In addition to the Stata version of small HSLS, we’ll also be using all_schools.csv in the lesson. As in the prior lesson, unzip the file and place the entire sch_test subdirectory will all included files in the data subdirectory (if you don’t already have it). After including its subdirectory path (tsc_dir), we’ll read in both data files.

Note that since we have two data files this lesson, we’ll give them unique names instead of the normal df:

## ---------------------------
## directory paths
## ---------------------------

## assume we're running this script from the ./scripts subdirectory
dat_dir <- file.path("..", "data")
tsc_dir <- file.path(dat_dir, "sch_test")
## ---------------------------
## input data
## ---------------------------

## assume we're running this script from the ./scripts subdirectory
## read_dta() ==> read in Stata (*.dta) files
## read_csv() ==> read in comma separated value (*.csv) files
df_hs <- read_dta(file.path(dat_dir, "hsls_small.dta"))
df_ts <- read_csv(file.path(tsc_dir, "all_schools.csv"))
## Rows: 24 Columns: 5
## ── Column specification ────────────────────────────────────────────────────────
## Delimiter: ","
## chr (1): school
## dbl (4): year, math, read, science
## 
## ℹ Use `spec()` to retrieve the full column specification for this data.
## ℹ Specify the column types or set `show_col_types = FALSE` to quiet this message.

Plots using base R

Even though new graphics libraries have been developed, the base R graphics system remains powerful.
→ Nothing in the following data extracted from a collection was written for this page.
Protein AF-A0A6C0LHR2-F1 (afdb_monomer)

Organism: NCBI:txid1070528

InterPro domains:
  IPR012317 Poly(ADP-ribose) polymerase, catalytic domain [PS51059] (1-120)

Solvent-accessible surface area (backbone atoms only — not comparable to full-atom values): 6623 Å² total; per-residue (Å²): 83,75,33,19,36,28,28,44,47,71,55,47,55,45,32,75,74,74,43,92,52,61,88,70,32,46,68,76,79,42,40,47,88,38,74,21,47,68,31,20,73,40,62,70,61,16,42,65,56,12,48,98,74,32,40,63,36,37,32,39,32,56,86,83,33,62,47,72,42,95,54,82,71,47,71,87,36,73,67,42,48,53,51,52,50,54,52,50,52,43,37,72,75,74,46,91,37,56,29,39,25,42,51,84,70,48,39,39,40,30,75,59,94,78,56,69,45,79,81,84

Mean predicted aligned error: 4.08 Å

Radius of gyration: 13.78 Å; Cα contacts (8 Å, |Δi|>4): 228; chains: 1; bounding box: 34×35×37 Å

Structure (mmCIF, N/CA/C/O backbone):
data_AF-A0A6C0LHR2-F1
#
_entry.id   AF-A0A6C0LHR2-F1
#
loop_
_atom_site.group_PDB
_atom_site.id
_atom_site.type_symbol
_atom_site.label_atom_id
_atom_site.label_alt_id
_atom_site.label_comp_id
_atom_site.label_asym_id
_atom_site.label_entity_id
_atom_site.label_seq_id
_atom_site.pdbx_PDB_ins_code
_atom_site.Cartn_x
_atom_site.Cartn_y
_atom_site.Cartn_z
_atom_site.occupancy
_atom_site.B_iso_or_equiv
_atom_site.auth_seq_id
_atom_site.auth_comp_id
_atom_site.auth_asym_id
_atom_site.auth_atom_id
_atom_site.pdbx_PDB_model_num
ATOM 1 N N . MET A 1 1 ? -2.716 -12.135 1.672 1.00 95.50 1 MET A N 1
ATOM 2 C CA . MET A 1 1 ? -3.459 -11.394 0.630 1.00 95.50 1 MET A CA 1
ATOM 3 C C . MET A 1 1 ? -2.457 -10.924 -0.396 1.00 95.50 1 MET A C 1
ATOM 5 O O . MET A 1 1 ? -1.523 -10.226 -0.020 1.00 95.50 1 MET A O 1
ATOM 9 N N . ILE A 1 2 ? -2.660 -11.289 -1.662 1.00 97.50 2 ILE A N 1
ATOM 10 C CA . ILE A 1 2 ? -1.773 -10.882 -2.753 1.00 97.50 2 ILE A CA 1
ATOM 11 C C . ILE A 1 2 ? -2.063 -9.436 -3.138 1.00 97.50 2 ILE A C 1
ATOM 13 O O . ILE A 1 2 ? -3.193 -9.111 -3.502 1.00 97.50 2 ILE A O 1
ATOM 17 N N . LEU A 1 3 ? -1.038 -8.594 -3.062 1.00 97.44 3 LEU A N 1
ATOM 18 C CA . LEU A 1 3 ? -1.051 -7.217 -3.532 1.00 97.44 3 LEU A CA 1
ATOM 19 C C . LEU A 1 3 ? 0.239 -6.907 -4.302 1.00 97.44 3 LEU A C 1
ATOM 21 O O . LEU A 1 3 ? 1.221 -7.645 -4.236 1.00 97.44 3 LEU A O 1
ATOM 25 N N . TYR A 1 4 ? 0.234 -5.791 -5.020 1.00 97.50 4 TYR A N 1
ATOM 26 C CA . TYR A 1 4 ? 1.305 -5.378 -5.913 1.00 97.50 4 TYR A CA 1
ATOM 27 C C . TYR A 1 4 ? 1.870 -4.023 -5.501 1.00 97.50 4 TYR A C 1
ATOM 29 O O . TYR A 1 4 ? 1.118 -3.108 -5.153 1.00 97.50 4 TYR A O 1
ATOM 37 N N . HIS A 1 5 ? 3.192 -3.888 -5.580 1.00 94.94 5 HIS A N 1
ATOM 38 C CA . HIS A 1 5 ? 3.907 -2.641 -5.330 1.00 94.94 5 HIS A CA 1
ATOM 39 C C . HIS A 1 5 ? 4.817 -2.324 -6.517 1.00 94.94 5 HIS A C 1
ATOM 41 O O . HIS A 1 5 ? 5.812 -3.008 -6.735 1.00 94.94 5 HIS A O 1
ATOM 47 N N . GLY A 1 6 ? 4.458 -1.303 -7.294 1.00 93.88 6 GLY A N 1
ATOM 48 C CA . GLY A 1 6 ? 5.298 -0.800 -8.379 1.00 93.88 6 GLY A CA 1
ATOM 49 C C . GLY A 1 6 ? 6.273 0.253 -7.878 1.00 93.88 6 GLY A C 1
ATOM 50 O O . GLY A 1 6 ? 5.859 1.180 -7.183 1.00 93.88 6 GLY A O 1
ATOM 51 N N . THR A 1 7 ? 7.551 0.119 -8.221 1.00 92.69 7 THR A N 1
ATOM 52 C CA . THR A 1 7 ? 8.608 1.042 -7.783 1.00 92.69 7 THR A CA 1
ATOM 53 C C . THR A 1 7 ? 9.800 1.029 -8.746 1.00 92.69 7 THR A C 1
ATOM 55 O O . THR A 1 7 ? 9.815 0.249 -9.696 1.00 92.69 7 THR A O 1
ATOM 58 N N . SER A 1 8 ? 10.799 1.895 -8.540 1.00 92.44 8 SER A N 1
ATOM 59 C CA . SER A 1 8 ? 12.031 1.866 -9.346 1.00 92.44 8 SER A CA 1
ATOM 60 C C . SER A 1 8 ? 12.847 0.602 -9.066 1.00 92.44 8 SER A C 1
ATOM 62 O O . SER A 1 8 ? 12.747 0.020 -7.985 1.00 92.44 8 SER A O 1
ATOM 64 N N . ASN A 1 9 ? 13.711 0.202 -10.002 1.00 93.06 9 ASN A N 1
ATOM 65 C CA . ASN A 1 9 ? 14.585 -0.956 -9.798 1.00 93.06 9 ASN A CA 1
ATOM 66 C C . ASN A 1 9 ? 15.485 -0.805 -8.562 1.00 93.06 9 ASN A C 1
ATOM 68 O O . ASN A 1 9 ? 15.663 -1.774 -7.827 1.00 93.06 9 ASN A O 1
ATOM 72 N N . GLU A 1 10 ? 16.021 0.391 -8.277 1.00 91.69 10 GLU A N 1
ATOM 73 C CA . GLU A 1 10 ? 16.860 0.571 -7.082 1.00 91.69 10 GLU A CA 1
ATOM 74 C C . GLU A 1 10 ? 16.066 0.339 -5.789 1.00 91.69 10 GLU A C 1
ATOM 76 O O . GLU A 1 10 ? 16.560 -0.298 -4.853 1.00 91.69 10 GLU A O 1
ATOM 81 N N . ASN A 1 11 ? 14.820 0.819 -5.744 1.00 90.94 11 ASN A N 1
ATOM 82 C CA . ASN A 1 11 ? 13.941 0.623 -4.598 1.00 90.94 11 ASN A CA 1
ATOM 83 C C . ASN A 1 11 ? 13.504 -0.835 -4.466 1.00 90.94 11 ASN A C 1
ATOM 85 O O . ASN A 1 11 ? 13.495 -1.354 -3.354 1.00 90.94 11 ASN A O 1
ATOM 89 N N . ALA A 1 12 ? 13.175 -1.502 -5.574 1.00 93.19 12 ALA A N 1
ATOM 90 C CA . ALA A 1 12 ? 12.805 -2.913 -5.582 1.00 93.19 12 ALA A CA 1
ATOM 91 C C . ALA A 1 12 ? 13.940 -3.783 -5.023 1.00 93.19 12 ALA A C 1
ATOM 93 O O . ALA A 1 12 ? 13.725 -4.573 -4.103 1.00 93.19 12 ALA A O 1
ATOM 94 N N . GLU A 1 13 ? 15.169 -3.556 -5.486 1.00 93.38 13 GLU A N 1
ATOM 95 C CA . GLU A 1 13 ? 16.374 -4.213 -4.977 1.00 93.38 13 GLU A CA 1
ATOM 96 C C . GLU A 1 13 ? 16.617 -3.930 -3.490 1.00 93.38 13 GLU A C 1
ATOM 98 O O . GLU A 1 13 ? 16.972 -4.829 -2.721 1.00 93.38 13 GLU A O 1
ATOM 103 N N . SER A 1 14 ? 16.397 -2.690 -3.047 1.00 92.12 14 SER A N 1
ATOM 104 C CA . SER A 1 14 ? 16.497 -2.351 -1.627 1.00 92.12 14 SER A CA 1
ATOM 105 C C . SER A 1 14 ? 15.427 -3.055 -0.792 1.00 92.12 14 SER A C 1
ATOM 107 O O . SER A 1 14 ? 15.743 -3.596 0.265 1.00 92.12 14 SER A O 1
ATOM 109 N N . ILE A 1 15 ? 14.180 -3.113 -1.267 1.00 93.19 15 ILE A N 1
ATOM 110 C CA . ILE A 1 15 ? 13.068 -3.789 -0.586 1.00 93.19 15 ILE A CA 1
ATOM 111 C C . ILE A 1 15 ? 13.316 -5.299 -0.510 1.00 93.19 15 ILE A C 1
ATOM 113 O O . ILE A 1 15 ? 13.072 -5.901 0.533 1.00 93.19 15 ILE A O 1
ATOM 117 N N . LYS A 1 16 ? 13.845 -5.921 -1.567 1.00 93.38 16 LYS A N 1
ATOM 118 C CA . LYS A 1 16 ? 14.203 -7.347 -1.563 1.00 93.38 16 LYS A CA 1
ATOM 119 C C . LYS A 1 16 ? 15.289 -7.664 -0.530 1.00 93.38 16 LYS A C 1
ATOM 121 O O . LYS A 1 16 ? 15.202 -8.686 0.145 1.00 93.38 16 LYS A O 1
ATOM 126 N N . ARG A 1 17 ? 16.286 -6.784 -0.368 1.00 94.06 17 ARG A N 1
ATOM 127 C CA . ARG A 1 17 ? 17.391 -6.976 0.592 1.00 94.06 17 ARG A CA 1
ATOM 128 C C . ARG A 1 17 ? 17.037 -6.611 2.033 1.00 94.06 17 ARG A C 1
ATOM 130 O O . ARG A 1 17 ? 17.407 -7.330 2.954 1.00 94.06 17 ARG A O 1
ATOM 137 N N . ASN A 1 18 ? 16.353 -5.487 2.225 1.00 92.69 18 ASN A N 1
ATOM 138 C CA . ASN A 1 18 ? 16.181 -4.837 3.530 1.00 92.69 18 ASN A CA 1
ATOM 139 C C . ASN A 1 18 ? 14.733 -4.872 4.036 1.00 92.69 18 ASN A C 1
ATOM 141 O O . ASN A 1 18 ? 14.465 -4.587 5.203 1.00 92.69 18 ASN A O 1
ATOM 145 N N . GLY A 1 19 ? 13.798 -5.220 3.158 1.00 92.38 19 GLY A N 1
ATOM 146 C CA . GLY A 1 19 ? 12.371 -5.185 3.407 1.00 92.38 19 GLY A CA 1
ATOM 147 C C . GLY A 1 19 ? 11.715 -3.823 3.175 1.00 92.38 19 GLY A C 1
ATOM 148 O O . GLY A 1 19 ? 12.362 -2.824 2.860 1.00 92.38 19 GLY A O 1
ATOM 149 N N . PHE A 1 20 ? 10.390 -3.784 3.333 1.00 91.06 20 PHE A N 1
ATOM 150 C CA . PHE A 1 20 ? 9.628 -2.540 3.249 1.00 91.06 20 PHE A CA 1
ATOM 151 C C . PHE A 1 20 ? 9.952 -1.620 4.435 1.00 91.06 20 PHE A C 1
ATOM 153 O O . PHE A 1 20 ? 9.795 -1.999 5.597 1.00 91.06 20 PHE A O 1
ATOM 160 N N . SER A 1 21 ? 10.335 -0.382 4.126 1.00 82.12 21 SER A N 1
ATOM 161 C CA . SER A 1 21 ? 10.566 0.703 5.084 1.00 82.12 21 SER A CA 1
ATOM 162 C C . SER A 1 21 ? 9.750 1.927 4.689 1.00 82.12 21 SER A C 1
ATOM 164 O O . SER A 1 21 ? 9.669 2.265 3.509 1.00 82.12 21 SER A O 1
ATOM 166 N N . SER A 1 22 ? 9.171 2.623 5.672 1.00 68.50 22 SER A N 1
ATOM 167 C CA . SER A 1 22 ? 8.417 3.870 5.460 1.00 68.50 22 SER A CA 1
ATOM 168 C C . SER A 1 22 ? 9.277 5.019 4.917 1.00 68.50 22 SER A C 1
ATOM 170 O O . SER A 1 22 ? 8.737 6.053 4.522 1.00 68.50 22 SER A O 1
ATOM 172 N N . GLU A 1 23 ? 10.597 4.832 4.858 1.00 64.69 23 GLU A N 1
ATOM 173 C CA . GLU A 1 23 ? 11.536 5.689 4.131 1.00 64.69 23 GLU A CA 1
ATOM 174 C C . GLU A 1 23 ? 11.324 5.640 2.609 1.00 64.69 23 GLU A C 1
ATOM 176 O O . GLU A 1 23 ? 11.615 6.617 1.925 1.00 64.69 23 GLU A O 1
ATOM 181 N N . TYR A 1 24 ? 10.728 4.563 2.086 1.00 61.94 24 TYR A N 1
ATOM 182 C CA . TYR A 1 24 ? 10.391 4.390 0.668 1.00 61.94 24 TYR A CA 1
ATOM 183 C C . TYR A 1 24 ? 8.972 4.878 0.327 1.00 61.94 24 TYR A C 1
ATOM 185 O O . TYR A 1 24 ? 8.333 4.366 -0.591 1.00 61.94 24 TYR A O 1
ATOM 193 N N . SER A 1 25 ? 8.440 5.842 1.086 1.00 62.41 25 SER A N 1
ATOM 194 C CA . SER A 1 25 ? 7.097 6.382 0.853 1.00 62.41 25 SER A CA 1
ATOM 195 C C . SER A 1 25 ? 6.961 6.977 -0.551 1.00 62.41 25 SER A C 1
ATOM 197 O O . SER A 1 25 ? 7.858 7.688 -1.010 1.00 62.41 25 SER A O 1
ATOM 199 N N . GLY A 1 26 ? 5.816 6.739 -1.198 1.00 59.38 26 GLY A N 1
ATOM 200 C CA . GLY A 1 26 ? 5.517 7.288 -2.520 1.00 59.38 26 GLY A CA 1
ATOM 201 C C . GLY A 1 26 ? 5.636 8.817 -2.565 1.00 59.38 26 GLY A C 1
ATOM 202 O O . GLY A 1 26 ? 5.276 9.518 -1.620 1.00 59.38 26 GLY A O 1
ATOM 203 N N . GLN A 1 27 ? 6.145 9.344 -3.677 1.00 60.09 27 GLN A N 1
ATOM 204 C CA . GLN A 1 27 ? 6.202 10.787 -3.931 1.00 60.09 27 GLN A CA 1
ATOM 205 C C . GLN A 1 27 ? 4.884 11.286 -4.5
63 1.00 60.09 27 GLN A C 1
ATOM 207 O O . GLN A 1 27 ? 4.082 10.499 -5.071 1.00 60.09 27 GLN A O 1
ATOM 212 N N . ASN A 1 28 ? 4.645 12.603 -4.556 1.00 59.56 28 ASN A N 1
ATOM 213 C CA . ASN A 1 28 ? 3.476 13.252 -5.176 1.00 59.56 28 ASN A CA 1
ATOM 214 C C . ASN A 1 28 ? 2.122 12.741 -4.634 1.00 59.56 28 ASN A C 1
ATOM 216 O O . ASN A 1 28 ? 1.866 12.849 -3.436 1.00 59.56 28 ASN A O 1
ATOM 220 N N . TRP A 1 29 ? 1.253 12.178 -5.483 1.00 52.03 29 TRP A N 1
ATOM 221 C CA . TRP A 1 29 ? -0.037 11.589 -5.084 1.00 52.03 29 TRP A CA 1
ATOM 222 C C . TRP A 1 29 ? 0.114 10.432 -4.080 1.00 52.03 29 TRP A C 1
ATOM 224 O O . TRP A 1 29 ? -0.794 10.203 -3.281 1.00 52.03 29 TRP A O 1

The base system is also very easy to use in a pinch. When I want a quick visual of a data distribution that’s just for me, I often use base R.

Note that for the next few plots, I’m not much concerned with how they look. Specifically, the axis labels won’t look very nice. We could spend time learning to make really nice base R plots for publication, but I’d rather we spend that time with ggplot2 graphics.

Also note that we’ll switch to using the base R data frame $ notation to pull out the columns we want. If you need some more information on using $ notation, check out the supplemental lesson on data wrangling with base R.

Histogram

For continuous variables, a histogram is a useful plot. Though the hist() function has many options to adjust how it looks, the defaults work really well if you just want a quick look at the distribution.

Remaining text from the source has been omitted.